Anthony became a prime suspect and was arrested on July 16, 2008. During questioning, she fabricated a menagerie of untruths.

She told detectives that Caylee had been kidnapped by a nanny on June 9 and that she had been trying frantically to find her but was too discombobulated to call the police for help. She added that the nanny’s name was Zenaida Fernandez-Gonzalez, although it was determined that Caylee had no nanny. Moreover, the woman – merely an acquaintance of Casey’s – had never met or even seen the child nor anyone in the Anthony family outside of Casey.

The entire matter continued to get even more curious.

Anthony was quickly charged with giving false statements to law enforcement, child neglect, and obstruction of a criminal investigation. After an initial denial of bail, she was granted release after a bond of $500,000 was paid by the nephew of a California bail bondsman and bounty hunter, both of whom flew to Orlando to put up the money with no condition for collateral.

Some months later, Anthony was indicted by a grand jury on charges of first-degree murder, aggravated child abuse, aggravated manslaughter of a child, and four counts of providing false information to police.

Meanwhile, thousands of volunteers and law enforcement combed the greater Orlando area and Orange Co. in particular, searching for Caylee Anthony. Her body was found in the woods near Anthony’s home on December 11, 2008.

After the six-week trial, during which the jury was sequestered given the sensationalism and influence the media apply to such cases, Anthony was acquitted of all of the charges except for providing false information to police. She was given a four-year sentence for that charge, but the sentence was suspended and credited as time served since her initial arrest.

The nation was largely aghast at her acquittal of the aforementioned charges of murder, child abuse and manslaughter, and that extended to the jurors who acquitted her as well.

A month after the trial’s conclusion, one juror spoke with People magazine and revealed that none of the jurors “liked Casey Anthony at all.”

“She seems like a horrible person,” the juror said. “But the prosecutors did not give us enough evidence to convict.”

He continued, “My decision haunts me to this day. I think now if I were to do it over again, I’d push harder to convict her of one of the lesser charges like aggravated manslaughter. At least that.

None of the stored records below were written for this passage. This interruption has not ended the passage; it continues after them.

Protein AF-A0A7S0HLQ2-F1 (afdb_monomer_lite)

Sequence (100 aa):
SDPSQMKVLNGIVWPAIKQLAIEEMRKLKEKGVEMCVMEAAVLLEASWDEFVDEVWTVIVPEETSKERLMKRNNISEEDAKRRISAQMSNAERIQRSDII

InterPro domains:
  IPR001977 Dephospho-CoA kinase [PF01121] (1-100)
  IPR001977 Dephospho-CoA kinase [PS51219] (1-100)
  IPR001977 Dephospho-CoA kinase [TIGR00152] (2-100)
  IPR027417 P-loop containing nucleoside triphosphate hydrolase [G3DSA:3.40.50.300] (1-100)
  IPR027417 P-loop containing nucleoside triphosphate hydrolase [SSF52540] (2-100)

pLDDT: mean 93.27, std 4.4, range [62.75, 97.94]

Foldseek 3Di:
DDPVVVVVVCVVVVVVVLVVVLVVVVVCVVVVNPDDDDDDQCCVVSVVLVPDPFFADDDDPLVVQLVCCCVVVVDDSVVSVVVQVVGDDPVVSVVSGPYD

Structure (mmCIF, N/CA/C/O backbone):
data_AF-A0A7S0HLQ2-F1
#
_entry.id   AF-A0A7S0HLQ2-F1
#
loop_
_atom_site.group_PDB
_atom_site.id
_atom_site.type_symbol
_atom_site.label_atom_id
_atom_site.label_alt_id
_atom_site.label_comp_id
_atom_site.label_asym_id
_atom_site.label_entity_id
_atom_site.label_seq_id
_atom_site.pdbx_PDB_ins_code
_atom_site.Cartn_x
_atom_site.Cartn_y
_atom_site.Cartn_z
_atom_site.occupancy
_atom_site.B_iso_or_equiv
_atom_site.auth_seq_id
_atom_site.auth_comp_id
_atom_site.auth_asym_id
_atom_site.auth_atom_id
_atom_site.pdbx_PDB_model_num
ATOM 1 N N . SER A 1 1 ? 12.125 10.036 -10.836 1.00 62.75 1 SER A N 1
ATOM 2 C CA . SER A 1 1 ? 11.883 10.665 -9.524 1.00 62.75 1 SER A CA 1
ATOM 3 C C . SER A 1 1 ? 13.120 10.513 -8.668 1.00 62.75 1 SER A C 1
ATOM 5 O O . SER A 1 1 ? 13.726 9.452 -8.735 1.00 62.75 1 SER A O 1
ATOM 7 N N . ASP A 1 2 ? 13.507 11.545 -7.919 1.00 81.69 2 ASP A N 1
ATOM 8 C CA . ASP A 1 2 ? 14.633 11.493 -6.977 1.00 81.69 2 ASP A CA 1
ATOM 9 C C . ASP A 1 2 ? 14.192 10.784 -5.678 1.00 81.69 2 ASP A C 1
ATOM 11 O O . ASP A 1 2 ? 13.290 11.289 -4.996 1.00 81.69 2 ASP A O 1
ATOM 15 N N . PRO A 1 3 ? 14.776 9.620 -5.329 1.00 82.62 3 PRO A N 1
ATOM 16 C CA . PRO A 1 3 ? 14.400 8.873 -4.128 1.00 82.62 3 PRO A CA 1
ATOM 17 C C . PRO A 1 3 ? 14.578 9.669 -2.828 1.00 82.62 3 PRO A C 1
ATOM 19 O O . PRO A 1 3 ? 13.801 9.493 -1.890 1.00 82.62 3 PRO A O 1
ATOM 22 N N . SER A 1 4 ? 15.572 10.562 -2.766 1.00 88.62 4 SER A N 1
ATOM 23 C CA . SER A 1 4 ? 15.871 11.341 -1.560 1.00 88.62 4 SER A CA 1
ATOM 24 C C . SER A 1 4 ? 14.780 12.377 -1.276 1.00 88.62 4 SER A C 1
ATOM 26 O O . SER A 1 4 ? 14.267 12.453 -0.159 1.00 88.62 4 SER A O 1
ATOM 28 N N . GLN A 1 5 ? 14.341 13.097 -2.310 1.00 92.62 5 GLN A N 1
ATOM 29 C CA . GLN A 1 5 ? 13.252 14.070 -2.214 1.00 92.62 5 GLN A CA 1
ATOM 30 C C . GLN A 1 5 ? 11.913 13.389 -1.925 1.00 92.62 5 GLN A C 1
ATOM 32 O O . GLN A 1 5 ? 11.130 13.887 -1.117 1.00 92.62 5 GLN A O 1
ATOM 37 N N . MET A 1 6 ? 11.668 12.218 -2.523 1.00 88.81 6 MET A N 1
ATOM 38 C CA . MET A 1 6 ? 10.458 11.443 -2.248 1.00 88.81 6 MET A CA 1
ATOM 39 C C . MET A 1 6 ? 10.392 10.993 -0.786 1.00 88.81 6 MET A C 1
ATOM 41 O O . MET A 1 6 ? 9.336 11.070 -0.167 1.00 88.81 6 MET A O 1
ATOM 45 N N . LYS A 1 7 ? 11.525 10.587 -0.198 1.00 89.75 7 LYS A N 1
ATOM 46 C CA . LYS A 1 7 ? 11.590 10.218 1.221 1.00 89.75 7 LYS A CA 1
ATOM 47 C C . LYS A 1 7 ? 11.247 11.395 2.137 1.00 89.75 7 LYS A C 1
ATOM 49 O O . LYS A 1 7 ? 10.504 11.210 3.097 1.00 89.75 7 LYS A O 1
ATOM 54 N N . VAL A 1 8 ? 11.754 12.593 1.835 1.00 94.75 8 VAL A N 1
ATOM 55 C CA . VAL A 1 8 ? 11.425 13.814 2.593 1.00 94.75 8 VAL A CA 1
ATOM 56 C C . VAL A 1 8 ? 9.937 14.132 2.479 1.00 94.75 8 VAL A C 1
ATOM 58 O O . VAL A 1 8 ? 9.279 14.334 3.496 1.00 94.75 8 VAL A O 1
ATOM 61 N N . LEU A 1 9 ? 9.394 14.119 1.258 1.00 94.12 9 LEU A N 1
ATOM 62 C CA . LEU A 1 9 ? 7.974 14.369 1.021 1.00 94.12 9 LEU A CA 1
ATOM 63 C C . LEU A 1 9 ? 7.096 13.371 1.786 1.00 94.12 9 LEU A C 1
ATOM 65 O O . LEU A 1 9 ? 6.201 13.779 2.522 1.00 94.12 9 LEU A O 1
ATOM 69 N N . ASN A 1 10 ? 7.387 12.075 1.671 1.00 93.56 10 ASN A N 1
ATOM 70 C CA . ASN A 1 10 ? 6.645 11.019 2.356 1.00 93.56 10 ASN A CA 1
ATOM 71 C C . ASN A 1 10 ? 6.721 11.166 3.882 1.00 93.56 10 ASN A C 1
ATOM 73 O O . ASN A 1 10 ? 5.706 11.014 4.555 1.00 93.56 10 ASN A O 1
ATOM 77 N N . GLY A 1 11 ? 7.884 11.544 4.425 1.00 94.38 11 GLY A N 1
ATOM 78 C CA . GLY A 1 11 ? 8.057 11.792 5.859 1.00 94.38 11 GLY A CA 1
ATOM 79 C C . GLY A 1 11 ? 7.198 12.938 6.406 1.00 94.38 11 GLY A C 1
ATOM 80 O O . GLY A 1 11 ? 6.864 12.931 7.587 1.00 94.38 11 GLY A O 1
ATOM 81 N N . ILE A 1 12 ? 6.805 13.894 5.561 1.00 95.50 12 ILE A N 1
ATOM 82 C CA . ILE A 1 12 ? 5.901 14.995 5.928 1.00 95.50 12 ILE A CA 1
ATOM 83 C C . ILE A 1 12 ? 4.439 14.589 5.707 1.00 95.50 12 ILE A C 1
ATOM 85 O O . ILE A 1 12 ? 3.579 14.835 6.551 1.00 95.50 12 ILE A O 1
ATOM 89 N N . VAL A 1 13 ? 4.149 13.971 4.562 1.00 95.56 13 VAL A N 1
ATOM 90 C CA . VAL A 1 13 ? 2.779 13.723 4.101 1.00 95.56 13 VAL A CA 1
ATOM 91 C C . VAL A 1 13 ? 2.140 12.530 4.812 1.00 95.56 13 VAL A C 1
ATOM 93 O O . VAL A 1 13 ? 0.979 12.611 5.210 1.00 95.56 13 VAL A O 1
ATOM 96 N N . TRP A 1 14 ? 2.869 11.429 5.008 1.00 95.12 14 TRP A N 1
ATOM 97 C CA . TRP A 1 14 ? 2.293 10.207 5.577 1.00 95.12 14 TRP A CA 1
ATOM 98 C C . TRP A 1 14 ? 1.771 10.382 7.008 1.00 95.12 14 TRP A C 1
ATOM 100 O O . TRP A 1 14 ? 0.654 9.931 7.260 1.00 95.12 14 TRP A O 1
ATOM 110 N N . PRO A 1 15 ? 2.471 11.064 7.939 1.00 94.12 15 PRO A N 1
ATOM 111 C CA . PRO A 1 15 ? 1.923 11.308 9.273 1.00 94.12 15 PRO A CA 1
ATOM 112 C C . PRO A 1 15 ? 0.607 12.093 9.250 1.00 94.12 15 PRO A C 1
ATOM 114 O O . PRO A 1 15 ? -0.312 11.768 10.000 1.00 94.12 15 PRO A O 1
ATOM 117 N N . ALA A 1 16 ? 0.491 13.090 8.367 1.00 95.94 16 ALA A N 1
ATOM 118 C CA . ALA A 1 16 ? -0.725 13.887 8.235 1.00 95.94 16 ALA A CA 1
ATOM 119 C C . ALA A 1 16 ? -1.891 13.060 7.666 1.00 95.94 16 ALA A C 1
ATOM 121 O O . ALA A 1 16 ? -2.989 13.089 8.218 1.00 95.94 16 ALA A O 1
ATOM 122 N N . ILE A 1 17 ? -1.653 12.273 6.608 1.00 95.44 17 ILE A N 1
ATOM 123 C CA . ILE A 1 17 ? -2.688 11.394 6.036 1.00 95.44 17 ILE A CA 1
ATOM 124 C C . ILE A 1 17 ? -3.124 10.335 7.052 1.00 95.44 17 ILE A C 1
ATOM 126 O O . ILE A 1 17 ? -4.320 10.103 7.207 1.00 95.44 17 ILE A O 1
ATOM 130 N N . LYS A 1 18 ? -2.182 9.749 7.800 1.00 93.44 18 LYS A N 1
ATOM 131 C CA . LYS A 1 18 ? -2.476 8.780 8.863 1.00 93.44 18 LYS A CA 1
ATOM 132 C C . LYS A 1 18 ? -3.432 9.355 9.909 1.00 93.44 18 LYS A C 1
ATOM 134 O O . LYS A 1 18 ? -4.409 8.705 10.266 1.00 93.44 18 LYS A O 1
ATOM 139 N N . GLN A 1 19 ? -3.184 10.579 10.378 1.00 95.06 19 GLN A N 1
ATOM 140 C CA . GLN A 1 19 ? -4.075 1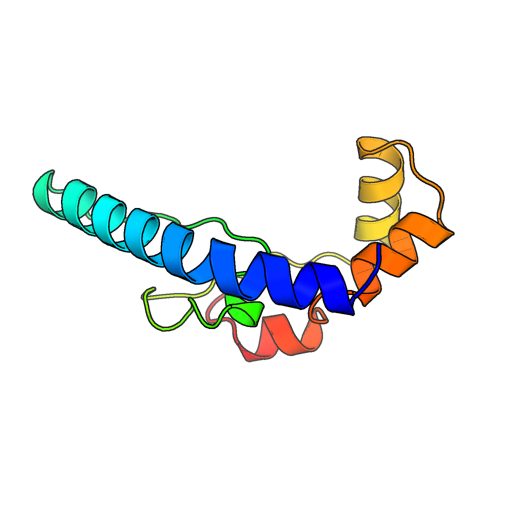1.242 11.337 1.00 95.06 19 GLN A CA 1
ATOM 141 C C . GLN A 1 19 ? -5.482 11.454 10.766 1.00 95.06 19 GLN A C 1
ATOM 143 O O . GLN A 1 19 ? -6.465 11.189 11.454 1.00 95.06 19 GLN A O 1
ATOM 148 N N . LEU A 1 20 ? -5.585 11.883 9.504 1.00 96.19 20 LEU A N 1
ATOM 149 C CA . LEU A 1 20 ? -6.876 12.061 8.834 1.00 96.19 20 LEU A CA 1
ATOM 150 C C . LEU A 1 20 ? -7.633 10.738 8.676 1.00 96.19 20 LEU A C 1
ATOM 152 O O . LEU A 1 20 ? -8.839 10.701 8.904 1.00 96.19 20 LEU A O 1
ATOM 156 N N . ALA A 1 21 ? -6.934 9.658 8.327 1.00 94.81 21 ALA A N 1
ATOM 157 C CA . ALA A 1 21 ? -7.529 8.337 8.170 1.00 94.81 21 ALA A CA 1
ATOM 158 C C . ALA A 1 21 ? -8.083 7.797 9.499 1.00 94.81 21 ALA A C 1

Or child abuse.”

“I didn’t know what the hell I was doing, and I didn’t stand up for what I believed in at the time,” the unnamed juror recalled.

“They gave us a lot of stuff that makes us think that she probably did something wrong, but not beyond a reasonable doubt.”

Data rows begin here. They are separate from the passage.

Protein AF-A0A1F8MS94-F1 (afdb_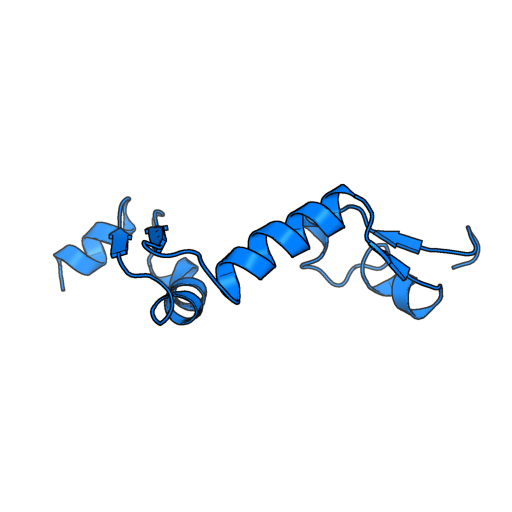monomer)

Mean predicted aligned error: 4.35 Å

Radius of gyration: 18.14 Å; Cα contacts (8 Å, |Δi|>4): 97; chains: 1; bounding box: 37×27×47 Å

Structure (mmCIF, N/CA/C/O backbone):
data_AF-A0A1F8MS94-F1
#
_entry.id   AF-A0A1F8MS94-F1
#
loop_
_atom_site.group_PDB
_atom_site.id
_atom_site.type_symbol
_atom_site.label_atom_id
_atom_site.label_alt_id
_atom_site.label_comp_id
_atom_site.label_asym_id
_atom_site.label_entity_id
_atom_site.label_seq_id
_atom_site.pdbx_PDB_ins_code
_atom_site.Cartn_x
_atom_site.Cartn_y
_atom_site.Cartn_z
_atom_site.occupancy
_atom_site.B_iso_or_equiv
_atom_site.auth_seq_id
_atom_site.auth_comp_id
_atom_site.auth_asym_id
_atom_site.auth_atom_id
_atom_site.pdbx_PDB_model_num
ATOM 1 N N . ALA A 1 1 ? 13.779 4.912 -21.833 1.00 82.38 1 ALA A N 1
ATOM 2 C CA . ALA A 1 1 ? 13.579 3.451 -21.827 1.00 82.38 1 ALA A CA 1
ATOM 3 C C . ALA A 1 1 ? 14.646 2.677 -22.622 1.00 82.38 1 ALA A C 1
ATOM 5 O O . ALA A 1 1 ? 14.371 1.603 -23.110 1.00 82.38 1 ALA A O 1
ATOM 6 N N . ARG A 1 2 ? 15.890 3.173 -22.743 1.00 96.12 2 ARG A N 1
ATOM 7 C CA . ARG A 1 2 ? 16.931 2.509 -23.562 1.00 96.12 2 ARG A CA 1
ATOM 8 C C . ARG A 1 2 ? 17.720 1.419 -22.819 1.00 96.12 2 ARG A C 1
ATOM 10 O O . ARG A 1 2 ? 18.655 0.875 -23.380 1.00 96.12 2 ARG A O 1
ATOM 17 N N . LEU A 1 3 ? 17.420 1.197 -21.538 1.00 96.31 3 LEU A N 1
ATOM 18 C CA . LEU A 1 3 ? 18.234 0.378 -20.630 1.00 96.31 3 LEU A CA 1
ATOM 19 C C . LEU A 1 3 ? 17.706 -1.056 -20.468 1.00 96.31 3 LEU A C 1
ATOM 21 O O . LEU A 1 3 ? 18.257 -1.812 -19.679 1.00 96.31 3 LEU A O 1
ATOM 25 N N . GLY A 1 4 ? 16.633 -1.415 -21.169 1.00 96.25 4 GLY A N 1
ATOM 26 C CA . GLY A 1 4 ? 16.028 -2.739 -21.109 1.00 96.25 4 GLY A CA 1
ATOM 27 C C . GLY A 1 4 ? 14.708 -2.778 -21.866 1.00 96.25 4 GLY A C 1
ATOM 28 O O . GLY A 1 4 ? 14.180 -1.732 -22.249 1.00 96.25 4 GLY A O 1
ATOM 29 N N . ASP A 1 5 ? 14.192 -3.987 -22.051 1.00 97.88 5 ASP A N 1
ATOM 30 C CA . ASP A 1 5 ? 13.009 -4.253 -22.876 1.00 97.88 5 ASP A CA 1
ATOM 31 C C . ASP A 1 5 ? 11.714 -4.343 -22.057 1.00 97.88 5 ASP A C 1
ATOM 33 O O . ASP A 1 5 ? 10.624 -4.152 -22.589 1.00 97.88 5 ASP A O 1
ATOM 37 N N . ILE A 1 6 ? 11.825 -4.614 -20.751 1.00 98.00 6 ILE A N 1
ATOM 38 C CA . ILE A 1 6 ? 10.705 -4.752 -19.812 1.00 98.00 6 ILE A CA 1
ATOM 39 C C . ILE A 1 6 ? 11.025 -3.973 -18.537 1.00 98.00 6 ILE A C 1
ATOM 41 O O . ILE A 1 6 ? 12.158 -3.975 -18.049 1.00 98.00 6 ILE A O 1
ATOM 45 N N . PHE A 1 7 ? 10.011 -3.317 -17.981 1.00 98.31 7 PHE A N 1
ATOM 46 C CA . PHE A 1 7 ? 10.071 -2.688 -16.671 1.00 98.31 7 PHE A CA 1
ATOM 47 C C . PHE A 1 7 ? 9.366 -3.561 -15.626 1.00 98.31 7 PHE A C 1
ATOM 49 O O . PHE A 1 7 ? 8.189 -3.883 -15.761 1.00 98.31 7 PHE A O 1
ATOM 56 N N . VAL A 1 8 ? 10.077 -3.910 -14.555 1.00 98.19 8 VAL A N 1
ATOM 57 C CA . VAL A 1 8 ? 9.511 -4.608 -13.393 1.00 98.19 8 VAL A CA 1
ATOM 58 C C . VAL A 1 8 ? 9.472 -3.632 -12.222 1.00 98.19 8 VAL A C 1
ATOM 60 O O . VAL A 1 8 ? 10.520 -3.147 -11.794 1.00 98.19 8 VAL A O 1
ATOM 63 N N . ASN A 1 9 ? 8.280 -3.330 -11.703 1.00 98.25 9 ASN A N 1
ATOM 64 C CA . ASN A 1 9 ? 8.133 -2.523 -10.493 1.00 98.25 9 ASN A CA 1
ATOM 65 C C . ASN A 1 9 ? 7.962 -3.434 -9.278 1.00 98.25 9 ASN A C 1
ATOM 67 O O . ASN A 1 9 ? 6.933 -4.090 -9.144 1.00 98.25 9 ASN A O 1
ATOM 71 N N . ASP A 1 10 ? 8.942 -3.427 -8.379 1.00 97.94 10 ASP A N 1
ATOM 72 C CA . ASP A 1 10 ? 8.893 -4.177 -7.120 1.00 97.94 10 ASP A CA 1
ATOM 73 C C . ASP A 1 10 ? 8.893 -3.265 -5.877 1.00 97.94 10 ASP A C 1
ATOM 75 O O . ASP A 1 10 ? 9.232 -3.676 -4.770 1.00 97.94 10 ASP A O 1
ATOM 79 N N . ALA A 1 11 ? 8.534 -1.987 -6.054 1.00 97.25 11 ALA A N 1
ATOM 80 C CA . ALA A 1 11 ? 8.616 -0.952 -5.026 1.00 97.25 11 ALA A CA 1
ATOM 81 C C . ALA A 1 11 ? 7.238 -0.330 -4.720 1.00 97.25 11 ALA A C 1
ATOM 83 O O . ALA A 1 11 ? 6.923 0.796 -5.119 1.00 97.25 11 ALA A O 1
ATOM 84 N N . PHE A 1 12 ? 6.400 -1.036 -3.953 1.00 96.56 12 PHE A N 1
ATOM 85 C CA . PHE A 1 12 ? 5.066 -0.543 -3.567 1.00 96.56 12 PHE A CA 1
ATOM 86 C C . PHE A 1 12 ? 5.117 0.801 -2.820 1.00 96.56 12 PHE A C 1
ATOM 88 O O . PHE A 1 12 ? 4.402 1.742 -3.167 1.00 96.56 12 PHE A O 1
ATOM 95 N N . GLY A 1 13 ? 6.032 0.941 -1.855 1.00 95.62 13 GLY A N 1
ATOM 96 C CA . GLY A 1 13 ? 6.144 2.139 -1.016 1.00 95.62 13 GLY A CA 1
ATOM 97 C C . GLY A 1 13 ? 6.409 3.440 -1.783 1.00 95.62 13 GLY A C 1
ATOM 98 O O . GLY A 1 13 ? 6.056 4.510 -1.296 1.00 95.62 13 GLY A O 1
ATOM 99 N N . THR A 1 14 ? 6.972 3.382 -2.992 1.00 96.56 14 THR A N 1
ATOM 100 C CA . THR A 1 14 ? 7.210 4.553 -3.857 1.00 96.56 14 THR A CA 1
ATOM 101 C C . THR A 1 14 ? 6.163 4.705 -4.962 1.00 96.56 14 THR A C 1
ATOM 103 O O . THR A 1 14 ? 6.092 5.763 -5.590 1.00 96.56 14 THR A O 1
ATOM 106 N N . SER A 1 15 ? 5.305 3.698 -5.160 1.00 96.44 15 SER A N 1
ATOM 107 C CA . SER A 1 15 ? 4.314 3.639 -6.244 1.00 96.44 15 SER A CA 1
ATOM 108 C C . SER A 1 15 ? 3.178 4.660 -6.107 1.00 96.44 15 SER A C 1
ATOM 110 O O . SER A 1 15 ? 2.500 4.964 -7.083 1.00 96.44 15 SER A O 1
ATOM 112 N N . HIS A 1 16 ? 3.022 5.276 -4.931 1.00 94.62 16 HIS A N 1
ATOM 113 C CA . HIS A 1 16 ? 2.092 6.388 -4.709 1.00 94.62 16 HIS A CA 1
ATOM 114 C C . HIS A 1 16 ? 2.557 7.723 -5.329 1.00 94.62 16 HIS A C 1
ATOM 116 O O . HIS A 1 16 ? 1.833 8.716 -5.243 1.00 94.62 16 HIS A O 1
ATOM 122 N N . ARG A 1 17 ? 3.762 7.788 -5.920 1.00 95.31 17 ARG A N 1
ATOM 123 C CA . ARG A 1 17 ? 4.318 9.007 -6.531 1.00 95.31 17 ARG A CA 1
ATOM 124 C C . ARG A 1 17 ? 4.571 8.834 -8.020 1.00 95.31 17 ARG A C 1
ATOM 126 O O . ARG A 1 17 ? 5.110 7.827 -8.473 1.00 95.31 17 ARG A O 1
ATOM 133 N N . ALA A 1 18 ? 4.274 9.883 -8.782 1.00 96.50 18 ALA A N 1
ATOM 134 C CA . ALA A 1 18 ? 4.514 9.917 -10.217 1.00 96.50 18 ALA A CA 1
ATOM 135 C C . ALA A 1 18 ? 5.966 10.304 -10.553 1.00 96.50 18 ALA A C 1
ATOM 137 O O . ALA A 1 18 ? 6.240 11.418 -10.992 1.00 96.50 18 ALA A O 1
ATOM 138 N N . HIS A 1 19 ? 6.912 9.393 -10.319 1.00 98.00 19 HIS A N 1
ATOM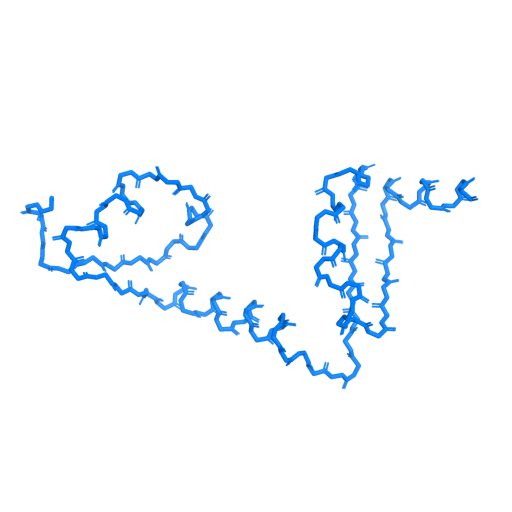 139 C CA . HIS A 1 19 ? 8.331 9.602 -10.634 1.00 98.00 19 HIS A CA 1
ATOM 140 C C . HIS A 1 19 ? 8.753 8.910 -11.936 1.00 98.00 19 HIS A C 1
ATOM 142 O O . HIS A 1 19 ? 8.160 7.912 -12.352 1.00 98.00 19 HIS A O 1
ATOM 148 N N . ALA A 1 20 ? 9.832 9.409 -12.554 1.00 97.50 20 ALA A N 1
ATOM 149 C CA . ALA A 1 20 ? 10.366 8.882 -13.812 1.00 97.50 20 ALA A CA 1
ATOM 150 C C . ALA A 1 20 ? 10.686 7.377 -13.748 1.00 97.50 20 ALA A C 1
ATOM 152 O O . ALA A 1 20 ? 10.338 6.643 -14.669 1.00 97.50 20 ALA A O 1
ATOM 153 N N . SER A 1 21 ? 11.284 6.909 -12.649 1.00 96.81 21 SER A N 1
ATOM 154 C CA . SER A 1 21 ? 11.649 5.503 -12.426 1.00 96.81 21 SER A CA 1
ATOM 155 C C . SER A 1 21 ? 10.514 4.622 -11.890 1.00 96.81 21 SER A C 1
ATOM 157 O O . SER A 1 21 ? 10.742 3.441 -11.657 1.00 96.81 21 SER A O 1
ATOM 159 N N . ILE A 1 22 ? 9.318 5.180 -11.677 1.00 96.75 22 ILE A N 1
ATOM 160 C CA . ILE A 1 22 ? 8.164 4.467 -11.112 1.00 96.75 22 ILE A CA 1
ATOM 161 C C . ILE A 1 22 ? 7.048 4.380 -12.151 1.00 96.75 22 ILE A C 1
ATOM 163 O O . ILE A 1 22 ? 6.833 3.331 -12.745 1.00 96.75 22 ILE A O 1
ATOM 167 N N . SER A 1 23 ? 6.363 5.492 -12.428 1.00 96.25 23 SER A N 1
ATOM 168 C CA . SER A 1 23 ? 5.247 5.523 -13.382 1.00 96.25 23 SER A CA 1
ATOM 169 C C . SER A 1 23 ? 5.640 6.088 -14.746 1.00 96.25 23 SER A C 1
ATOM 171 O O . SER A 1 23 ? 4.972 5.815 -15.741 1.00 96.25 23 SER A O 1
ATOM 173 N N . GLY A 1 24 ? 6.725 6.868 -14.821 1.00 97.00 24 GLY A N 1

Many of the jurors have moved away from their prior locales after they were publicly named.

Last year, Anthony remerged in the news when a woman poured a drink on her at O’Shea’s Irish Pub in West Palm Beach, Florida. The incident was evidently the result of a dispute over a man the two women had once dated.

When police arrived and questioned Anthony, she told them, “We dated the same person for a couple of years, Malcolm Allison…who is one of your sergeants.”

[Emphasis added]

“Whether they’re together or not together, she got upset that he had texted me. I let her know that he had. And she came inside and threw a drink at me.”


(Video: Daily Mail)

Anthony did not press charges against the other jilted lover.

Currently, Anthony lives in the South Florida home of Patrick McKenna, a 71-year-old private detective who happens to have been the lead investigator on her defense team.

If that name sounds familiar, it’s because McKenna was also the lead investigator for the defense team in the O.J. Simpson trial, another notorious murder acquittal.